**Exercise requirements:**
Below are entries. Copy exactly the lines running from the line that holds "ATOM 292 O O" to the line that holds "ATOM 324 C C", with both ends included.

**The records:**
▶
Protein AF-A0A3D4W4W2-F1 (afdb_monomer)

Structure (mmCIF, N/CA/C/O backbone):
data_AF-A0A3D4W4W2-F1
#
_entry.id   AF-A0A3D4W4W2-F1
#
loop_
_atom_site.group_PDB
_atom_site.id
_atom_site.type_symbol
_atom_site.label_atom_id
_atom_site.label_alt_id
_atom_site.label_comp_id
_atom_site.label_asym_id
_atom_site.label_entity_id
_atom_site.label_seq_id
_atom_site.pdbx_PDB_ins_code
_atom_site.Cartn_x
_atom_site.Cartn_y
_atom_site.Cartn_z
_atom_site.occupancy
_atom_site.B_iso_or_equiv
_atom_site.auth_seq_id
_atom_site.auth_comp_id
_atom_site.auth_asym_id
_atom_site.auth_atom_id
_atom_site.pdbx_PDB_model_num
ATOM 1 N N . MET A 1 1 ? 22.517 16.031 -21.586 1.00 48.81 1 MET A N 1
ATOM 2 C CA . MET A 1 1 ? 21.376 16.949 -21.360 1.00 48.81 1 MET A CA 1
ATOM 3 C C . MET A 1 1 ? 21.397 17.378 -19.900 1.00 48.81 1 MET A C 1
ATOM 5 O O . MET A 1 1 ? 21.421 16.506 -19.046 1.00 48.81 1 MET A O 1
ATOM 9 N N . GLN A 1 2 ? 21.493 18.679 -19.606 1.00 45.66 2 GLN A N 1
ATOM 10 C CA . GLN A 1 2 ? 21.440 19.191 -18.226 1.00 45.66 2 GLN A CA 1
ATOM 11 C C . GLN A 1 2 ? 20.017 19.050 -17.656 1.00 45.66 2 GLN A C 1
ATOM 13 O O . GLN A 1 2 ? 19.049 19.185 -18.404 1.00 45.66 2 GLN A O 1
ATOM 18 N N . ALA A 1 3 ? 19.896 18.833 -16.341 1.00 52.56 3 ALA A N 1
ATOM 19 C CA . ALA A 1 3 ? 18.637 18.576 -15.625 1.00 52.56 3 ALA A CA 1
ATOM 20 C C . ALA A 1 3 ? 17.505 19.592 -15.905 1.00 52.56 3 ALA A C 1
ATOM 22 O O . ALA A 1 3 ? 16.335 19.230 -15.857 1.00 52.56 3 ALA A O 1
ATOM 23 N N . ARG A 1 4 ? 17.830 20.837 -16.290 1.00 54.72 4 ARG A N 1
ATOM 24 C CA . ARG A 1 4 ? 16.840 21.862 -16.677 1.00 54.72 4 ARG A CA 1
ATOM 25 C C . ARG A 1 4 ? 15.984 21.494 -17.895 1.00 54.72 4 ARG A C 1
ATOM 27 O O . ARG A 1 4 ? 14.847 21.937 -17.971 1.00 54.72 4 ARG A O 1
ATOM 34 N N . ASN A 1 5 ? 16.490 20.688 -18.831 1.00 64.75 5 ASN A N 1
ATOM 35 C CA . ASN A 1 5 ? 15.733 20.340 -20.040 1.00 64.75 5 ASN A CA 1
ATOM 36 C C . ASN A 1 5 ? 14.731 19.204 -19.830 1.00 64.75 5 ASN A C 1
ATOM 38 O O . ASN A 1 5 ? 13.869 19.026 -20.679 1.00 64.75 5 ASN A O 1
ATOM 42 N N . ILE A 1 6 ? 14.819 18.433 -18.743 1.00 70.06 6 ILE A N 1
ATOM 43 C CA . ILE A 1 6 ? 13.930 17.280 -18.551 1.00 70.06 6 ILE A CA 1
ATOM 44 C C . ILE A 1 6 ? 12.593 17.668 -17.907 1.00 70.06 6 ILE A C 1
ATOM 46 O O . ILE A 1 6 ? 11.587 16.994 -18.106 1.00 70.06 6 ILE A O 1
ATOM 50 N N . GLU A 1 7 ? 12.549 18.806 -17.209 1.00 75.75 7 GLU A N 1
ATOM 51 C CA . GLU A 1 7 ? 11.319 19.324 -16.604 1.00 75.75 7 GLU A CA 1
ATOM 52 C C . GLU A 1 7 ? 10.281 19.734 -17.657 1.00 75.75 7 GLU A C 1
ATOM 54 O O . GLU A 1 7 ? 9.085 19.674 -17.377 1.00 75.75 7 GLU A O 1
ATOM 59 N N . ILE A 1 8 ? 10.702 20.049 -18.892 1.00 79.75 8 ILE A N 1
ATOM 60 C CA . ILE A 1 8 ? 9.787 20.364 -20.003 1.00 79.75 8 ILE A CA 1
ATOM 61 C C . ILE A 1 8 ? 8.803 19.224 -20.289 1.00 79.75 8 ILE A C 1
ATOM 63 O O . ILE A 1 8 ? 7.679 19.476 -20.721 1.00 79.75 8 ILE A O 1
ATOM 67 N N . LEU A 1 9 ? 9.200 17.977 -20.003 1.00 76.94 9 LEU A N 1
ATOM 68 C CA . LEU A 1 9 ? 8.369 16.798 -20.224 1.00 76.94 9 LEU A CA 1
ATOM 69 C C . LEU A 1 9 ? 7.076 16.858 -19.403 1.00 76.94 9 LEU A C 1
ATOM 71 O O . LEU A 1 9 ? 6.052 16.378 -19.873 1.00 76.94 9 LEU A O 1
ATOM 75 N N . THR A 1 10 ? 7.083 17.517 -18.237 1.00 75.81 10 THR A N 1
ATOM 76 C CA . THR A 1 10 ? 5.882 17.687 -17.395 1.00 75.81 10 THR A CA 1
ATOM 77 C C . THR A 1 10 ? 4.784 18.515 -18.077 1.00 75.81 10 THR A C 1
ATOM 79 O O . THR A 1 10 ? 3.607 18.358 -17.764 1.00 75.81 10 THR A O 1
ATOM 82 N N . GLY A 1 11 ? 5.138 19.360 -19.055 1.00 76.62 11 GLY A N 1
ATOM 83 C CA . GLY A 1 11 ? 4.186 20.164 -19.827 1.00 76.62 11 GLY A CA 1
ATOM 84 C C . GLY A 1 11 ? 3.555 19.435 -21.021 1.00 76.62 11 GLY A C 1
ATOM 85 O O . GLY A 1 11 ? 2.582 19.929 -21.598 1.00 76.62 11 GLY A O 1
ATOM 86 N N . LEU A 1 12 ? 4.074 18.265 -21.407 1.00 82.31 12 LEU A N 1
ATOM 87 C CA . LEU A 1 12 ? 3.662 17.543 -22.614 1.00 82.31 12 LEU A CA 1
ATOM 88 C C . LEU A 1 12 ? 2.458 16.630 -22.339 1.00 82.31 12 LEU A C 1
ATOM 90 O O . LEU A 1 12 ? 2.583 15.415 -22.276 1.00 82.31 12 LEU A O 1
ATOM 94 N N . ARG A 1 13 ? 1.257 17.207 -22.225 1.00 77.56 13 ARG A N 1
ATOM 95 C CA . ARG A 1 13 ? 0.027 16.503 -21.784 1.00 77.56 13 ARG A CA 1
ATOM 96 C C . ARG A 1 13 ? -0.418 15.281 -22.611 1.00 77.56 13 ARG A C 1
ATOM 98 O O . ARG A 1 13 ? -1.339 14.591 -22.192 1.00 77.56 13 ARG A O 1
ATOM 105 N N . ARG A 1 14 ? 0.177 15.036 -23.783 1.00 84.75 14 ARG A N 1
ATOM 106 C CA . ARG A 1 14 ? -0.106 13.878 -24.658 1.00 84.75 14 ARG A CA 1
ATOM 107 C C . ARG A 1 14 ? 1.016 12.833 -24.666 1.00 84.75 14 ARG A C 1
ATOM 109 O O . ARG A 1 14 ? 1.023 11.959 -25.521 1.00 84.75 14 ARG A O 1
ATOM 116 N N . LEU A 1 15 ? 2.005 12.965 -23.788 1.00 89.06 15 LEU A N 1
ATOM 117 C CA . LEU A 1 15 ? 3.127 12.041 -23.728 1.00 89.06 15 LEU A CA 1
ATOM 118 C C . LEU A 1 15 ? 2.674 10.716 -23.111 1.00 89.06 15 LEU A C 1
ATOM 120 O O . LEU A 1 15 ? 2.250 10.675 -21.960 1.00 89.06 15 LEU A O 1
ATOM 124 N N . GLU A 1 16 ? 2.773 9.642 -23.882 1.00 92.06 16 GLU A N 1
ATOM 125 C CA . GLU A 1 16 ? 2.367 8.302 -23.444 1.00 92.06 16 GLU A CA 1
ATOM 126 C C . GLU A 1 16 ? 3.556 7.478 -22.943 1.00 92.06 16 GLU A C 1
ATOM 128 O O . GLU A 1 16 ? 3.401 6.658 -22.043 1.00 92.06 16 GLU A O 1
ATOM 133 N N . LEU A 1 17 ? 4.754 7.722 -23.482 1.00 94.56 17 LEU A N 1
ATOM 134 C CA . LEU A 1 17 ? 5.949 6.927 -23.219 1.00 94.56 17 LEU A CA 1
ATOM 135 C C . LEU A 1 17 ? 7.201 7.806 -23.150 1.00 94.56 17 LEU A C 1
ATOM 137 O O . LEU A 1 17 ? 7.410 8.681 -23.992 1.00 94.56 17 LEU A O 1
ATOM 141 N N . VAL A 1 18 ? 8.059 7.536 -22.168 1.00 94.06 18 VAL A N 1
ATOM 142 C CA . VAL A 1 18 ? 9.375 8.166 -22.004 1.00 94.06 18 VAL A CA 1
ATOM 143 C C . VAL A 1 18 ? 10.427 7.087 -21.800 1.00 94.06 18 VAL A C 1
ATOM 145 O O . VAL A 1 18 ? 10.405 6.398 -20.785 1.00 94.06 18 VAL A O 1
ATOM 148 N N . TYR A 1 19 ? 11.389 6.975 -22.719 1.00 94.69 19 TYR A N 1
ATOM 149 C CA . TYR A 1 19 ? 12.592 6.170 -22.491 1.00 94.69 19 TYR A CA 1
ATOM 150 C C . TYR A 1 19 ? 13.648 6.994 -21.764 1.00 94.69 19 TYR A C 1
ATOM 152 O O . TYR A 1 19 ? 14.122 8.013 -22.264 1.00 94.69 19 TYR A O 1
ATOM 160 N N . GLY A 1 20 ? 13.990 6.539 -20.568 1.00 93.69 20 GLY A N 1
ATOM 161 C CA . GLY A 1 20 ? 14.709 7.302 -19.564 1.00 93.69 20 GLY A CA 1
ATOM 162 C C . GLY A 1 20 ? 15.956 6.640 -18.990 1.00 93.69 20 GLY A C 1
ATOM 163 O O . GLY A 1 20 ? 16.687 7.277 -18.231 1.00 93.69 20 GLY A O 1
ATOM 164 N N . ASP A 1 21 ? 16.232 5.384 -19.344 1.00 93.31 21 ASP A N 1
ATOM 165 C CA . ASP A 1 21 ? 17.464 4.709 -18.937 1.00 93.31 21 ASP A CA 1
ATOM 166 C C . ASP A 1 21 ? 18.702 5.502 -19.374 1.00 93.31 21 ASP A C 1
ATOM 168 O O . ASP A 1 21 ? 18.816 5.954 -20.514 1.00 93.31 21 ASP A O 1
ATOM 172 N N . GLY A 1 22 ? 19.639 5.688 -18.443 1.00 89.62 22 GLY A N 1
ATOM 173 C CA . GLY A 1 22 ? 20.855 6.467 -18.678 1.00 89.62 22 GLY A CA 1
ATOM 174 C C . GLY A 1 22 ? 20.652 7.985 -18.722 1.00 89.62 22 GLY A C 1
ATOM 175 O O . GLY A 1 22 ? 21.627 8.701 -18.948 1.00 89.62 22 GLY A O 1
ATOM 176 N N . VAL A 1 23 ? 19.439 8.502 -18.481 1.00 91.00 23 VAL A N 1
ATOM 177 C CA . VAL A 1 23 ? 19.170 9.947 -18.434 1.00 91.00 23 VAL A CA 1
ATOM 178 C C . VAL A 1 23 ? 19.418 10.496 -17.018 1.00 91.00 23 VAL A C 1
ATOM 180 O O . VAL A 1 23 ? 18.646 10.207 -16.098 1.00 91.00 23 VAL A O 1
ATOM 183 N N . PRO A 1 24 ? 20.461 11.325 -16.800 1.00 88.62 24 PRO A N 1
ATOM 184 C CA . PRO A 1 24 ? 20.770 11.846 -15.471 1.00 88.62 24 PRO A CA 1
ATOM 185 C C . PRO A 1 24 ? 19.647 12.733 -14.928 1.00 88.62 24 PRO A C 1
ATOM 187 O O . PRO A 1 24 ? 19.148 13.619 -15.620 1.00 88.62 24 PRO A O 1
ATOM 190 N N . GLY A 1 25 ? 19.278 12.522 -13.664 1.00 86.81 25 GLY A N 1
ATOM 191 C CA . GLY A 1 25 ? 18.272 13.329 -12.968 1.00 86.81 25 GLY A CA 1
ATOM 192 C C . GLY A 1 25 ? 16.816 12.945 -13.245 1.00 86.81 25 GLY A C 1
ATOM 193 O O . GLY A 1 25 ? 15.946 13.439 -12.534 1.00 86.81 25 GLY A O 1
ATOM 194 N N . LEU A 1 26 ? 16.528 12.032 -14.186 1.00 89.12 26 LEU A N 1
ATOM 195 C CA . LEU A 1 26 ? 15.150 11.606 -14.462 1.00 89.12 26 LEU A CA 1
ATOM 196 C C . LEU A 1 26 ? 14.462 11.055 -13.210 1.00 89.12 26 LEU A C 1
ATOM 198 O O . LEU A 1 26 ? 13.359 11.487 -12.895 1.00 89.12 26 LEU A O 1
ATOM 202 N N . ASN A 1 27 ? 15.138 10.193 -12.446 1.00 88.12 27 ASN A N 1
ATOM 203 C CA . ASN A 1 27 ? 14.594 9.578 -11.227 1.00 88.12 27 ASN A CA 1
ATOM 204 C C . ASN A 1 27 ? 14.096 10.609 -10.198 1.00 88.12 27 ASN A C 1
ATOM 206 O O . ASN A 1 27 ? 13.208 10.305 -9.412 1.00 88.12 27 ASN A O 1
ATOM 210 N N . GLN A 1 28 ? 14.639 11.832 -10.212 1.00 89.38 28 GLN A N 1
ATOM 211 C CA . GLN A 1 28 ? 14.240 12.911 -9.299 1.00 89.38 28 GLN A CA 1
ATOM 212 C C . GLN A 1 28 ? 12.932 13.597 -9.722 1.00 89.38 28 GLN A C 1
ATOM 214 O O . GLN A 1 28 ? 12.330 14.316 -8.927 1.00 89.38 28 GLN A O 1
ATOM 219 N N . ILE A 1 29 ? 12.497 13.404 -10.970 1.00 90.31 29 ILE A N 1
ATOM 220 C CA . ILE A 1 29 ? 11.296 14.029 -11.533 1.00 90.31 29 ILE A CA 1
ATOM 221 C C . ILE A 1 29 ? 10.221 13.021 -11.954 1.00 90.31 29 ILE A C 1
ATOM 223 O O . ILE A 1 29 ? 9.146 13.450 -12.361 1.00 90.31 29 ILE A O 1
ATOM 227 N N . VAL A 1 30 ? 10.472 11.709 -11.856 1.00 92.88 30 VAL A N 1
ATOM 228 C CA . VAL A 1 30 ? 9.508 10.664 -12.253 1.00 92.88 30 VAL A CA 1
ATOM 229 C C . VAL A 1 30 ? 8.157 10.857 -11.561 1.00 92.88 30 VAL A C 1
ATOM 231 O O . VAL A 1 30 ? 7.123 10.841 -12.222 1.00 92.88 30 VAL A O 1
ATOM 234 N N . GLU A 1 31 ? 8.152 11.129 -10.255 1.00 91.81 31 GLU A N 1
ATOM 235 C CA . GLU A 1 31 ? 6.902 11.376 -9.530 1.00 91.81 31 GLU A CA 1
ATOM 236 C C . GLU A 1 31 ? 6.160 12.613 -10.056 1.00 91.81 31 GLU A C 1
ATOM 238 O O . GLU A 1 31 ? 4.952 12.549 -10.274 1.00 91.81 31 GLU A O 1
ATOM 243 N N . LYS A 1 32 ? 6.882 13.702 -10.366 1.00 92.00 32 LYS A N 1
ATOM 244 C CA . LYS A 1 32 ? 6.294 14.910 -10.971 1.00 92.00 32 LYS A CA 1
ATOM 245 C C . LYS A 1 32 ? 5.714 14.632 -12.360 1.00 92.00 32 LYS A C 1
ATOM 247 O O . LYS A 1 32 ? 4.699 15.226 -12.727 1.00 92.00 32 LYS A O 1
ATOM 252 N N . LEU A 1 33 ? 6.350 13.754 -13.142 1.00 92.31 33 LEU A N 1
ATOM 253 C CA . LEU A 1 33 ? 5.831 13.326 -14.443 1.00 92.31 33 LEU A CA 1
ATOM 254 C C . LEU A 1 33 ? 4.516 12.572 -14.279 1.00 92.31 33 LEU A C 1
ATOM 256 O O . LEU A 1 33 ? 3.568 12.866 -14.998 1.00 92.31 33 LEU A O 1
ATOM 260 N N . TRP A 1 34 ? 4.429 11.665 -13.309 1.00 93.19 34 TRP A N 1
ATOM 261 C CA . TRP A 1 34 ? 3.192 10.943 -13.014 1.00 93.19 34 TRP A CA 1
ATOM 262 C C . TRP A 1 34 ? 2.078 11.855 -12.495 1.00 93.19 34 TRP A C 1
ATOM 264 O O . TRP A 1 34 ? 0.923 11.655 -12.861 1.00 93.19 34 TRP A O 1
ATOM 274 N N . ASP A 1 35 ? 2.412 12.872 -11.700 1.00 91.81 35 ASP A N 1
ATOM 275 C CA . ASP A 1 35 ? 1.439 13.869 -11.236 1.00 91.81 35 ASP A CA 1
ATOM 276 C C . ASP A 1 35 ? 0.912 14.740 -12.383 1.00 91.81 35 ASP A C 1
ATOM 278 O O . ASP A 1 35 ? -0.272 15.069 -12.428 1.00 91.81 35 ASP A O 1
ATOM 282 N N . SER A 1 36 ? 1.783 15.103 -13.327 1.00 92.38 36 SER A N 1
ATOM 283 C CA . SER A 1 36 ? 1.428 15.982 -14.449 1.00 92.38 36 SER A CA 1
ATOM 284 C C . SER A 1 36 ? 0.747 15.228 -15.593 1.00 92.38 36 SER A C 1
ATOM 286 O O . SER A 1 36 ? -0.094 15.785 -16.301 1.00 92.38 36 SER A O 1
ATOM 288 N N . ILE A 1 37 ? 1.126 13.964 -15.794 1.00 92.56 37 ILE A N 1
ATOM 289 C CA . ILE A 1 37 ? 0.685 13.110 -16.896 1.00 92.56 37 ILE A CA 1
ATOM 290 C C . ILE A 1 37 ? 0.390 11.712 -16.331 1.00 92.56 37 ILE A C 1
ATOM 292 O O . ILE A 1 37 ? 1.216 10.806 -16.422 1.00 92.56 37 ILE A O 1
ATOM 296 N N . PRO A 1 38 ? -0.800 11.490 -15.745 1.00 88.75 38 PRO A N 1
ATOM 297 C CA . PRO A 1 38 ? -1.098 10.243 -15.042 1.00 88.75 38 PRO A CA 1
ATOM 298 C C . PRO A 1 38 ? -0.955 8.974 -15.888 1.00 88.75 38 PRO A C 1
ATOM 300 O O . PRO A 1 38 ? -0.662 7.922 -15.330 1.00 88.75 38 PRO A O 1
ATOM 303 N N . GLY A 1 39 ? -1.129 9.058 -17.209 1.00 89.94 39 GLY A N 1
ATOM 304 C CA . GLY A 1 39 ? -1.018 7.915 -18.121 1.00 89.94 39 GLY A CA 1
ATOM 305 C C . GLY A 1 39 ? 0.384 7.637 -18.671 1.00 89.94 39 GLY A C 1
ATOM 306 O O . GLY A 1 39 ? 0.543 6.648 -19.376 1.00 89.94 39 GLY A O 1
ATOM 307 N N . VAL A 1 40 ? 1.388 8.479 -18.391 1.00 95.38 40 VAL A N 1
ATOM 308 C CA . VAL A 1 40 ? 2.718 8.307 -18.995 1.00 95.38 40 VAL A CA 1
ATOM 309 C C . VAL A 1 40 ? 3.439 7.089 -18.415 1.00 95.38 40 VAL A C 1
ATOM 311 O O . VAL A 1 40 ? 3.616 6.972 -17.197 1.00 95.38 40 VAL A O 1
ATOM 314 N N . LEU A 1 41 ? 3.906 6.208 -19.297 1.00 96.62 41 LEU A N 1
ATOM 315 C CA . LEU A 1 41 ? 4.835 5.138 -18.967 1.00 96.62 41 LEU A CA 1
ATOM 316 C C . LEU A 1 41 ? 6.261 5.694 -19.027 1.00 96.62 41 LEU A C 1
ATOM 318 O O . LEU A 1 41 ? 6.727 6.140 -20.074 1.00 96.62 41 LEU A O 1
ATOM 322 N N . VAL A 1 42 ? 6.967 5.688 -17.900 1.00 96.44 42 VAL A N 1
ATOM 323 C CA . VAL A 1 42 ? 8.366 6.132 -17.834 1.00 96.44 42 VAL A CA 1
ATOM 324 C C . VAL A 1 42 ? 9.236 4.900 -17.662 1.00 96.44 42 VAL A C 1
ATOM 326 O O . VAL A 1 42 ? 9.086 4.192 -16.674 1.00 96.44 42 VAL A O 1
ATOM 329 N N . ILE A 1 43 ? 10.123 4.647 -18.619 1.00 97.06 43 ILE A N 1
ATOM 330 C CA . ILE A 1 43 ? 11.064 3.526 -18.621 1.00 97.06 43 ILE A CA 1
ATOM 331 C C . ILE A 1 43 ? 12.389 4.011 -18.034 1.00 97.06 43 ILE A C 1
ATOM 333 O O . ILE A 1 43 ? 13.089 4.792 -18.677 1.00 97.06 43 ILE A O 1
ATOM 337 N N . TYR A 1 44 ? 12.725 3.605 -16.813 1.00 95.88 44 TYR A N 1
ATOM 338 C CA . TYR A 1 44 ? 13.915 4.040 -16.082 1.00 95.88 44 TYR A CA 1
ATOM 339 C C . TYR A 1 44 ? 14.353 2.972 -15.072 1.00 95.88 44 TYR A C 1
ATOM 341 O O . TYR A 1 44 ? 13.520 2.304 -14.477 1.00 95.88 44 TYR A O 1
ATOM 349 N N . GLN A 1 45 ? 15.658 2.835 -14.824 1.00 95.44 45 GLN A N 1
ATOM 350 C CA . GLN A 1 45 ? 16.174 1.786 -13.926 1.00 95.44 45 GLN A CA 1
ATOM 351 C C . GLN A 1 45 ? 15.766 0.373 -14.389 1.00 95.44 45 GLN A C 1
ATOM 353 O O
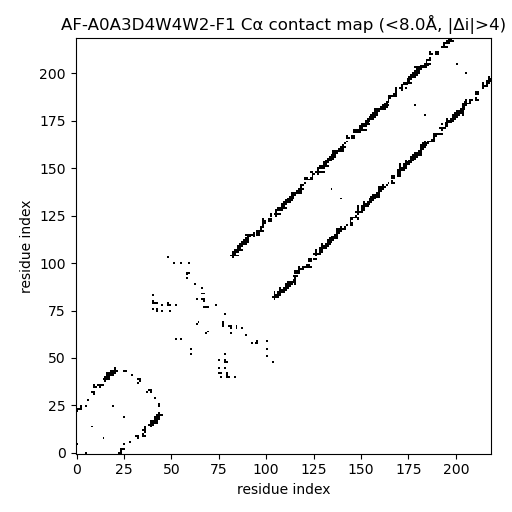 . GLN A 1 45 ? 15.457 -0.515 -13.589 1.00 95.44 45 GLN A O 1
ATOM 358 N N . THR A 1 46 ? 15.763 0.151 -15.710 1.00 97.19 46 THR A N 1
ATOM 359 C CA . THR A 1 46 ? 15.442 -1.157 -16.296 1.00 97.19 46 THR A CA 1
ATOM 360 C C . THR A 1 46 ? 16.302 -2.293 -15.717 1.00 97.19 46 THR A C 1
ATOM 362 O O . THR A 1 46 ? 15.726 -3.333 -15.392 1.00 97.19 46 THR A O 1
ATOM 365 N N . PRO A 1 47 ? 17.633 -2.150 -15.524 1.00 97.25 47 PRO A N 1
ATOM 366 C CA . PRO A 1 47 ? 18.447 -3.226 -14.952 1.00 97.25 47 PRO A CA 1
ATOM 367 C C . PRO A 1 47 ? 18.016 -3.643 -13.538 1.00 97.25 47 PRO A C 1
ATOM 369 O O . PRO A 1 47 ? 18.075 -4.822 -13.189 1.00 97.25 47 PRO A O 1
◀
**Output below:**
ATOM 292 O O . ILE A 1 37 ? 1.216 10.806 -16.422 1.00 92.56 37 ILE A O 1
ATOM 296 N N . PRO A 1 38 ? -0.800 11.490 -15.745 1.00 88.75 38 PRO A N 1
ATOM 297 C CA . PRO A 1 38 ? -1.098 10.243 -15.042 1.00 88.75 38 PRO A CA 1
ATOM 298 C C . PRO A 1 38 ? -0.955 8.974 -15.888 1.00 88.75 38 PRO A C 1
ATOM 300 O O . PRO A 1 38 ? -0.662 7.922 -15.330 1.00 88.75 38 PRO A O 1
ATOM 303 N N . GLY A 1 39 ? -1.129 9.058 -17.209 1.00 89.94 39 GLY A N 1
ATOM 304 C CA . GLY A 1 39 ? -1.018 7.915 -18.121 1.00 89.94 39 GLY A CA 1
ATOM 305 C C . GLY A 1 39 ? 0.384 7.637 -18.671 1.00 89.94 39 GLY A C 1
ATOM 306 O O . GLY A 1 39 ? 0.543 6.648 -19.376 1.00 89.94 39 GLY A O 1
ATOM 307 N N . VAL A 1 40 ? 1.388 8.479 -18.391 1.00 95.38 40 VAL A N 1
ATOM 308 C CA . VAL A 1 40 ? 2.718 8.307 -18.995 1.00 95.38 40 VAL A CA 1
ATOM 309 C C . VAL A 1 40 ? 3.439 7.089 -18.415 1.00 95.38 40 VAL A C 1
ATOM 311 O O . VAL A 1 40 ? 3.616 6.972 -17.197 1.00 95.38 40 VAL A O 1
ATOM 314 N N . LEU A 1 41 ? 3.906 6.208 -19.297 1.00 96.62 41 LEU A N 1
ATOM 315 C CA . LEU A 1 41 ? 4.835 5.138 -18.967 1.00 96.62 41 LEU A CA 1
ATOM 316 C C . LEU A 1 41 ? 6.261 5.694 -19.027 1.00 96.62 41 LEU A C 1
ATOM 318 O O . LEU A 1 41 ? 6.727 6.140 -20.074 1.00 96.62 41 LEU A O 1
ATOM 322 N N . VAL A 1 42 ? 6.967 5.688 -17.900 1.00 96.44 42 VAL A N 1
ATOM 323 C CA . VAL A 1 42 ? 8.366 6.132 -17.834 1.00 96.44 42 VAL A CA 1
ATOM 324 C C . VAL A 1 42 ? 9.236 4.900 -17.662 1.00 96.44 42 VAL A C 1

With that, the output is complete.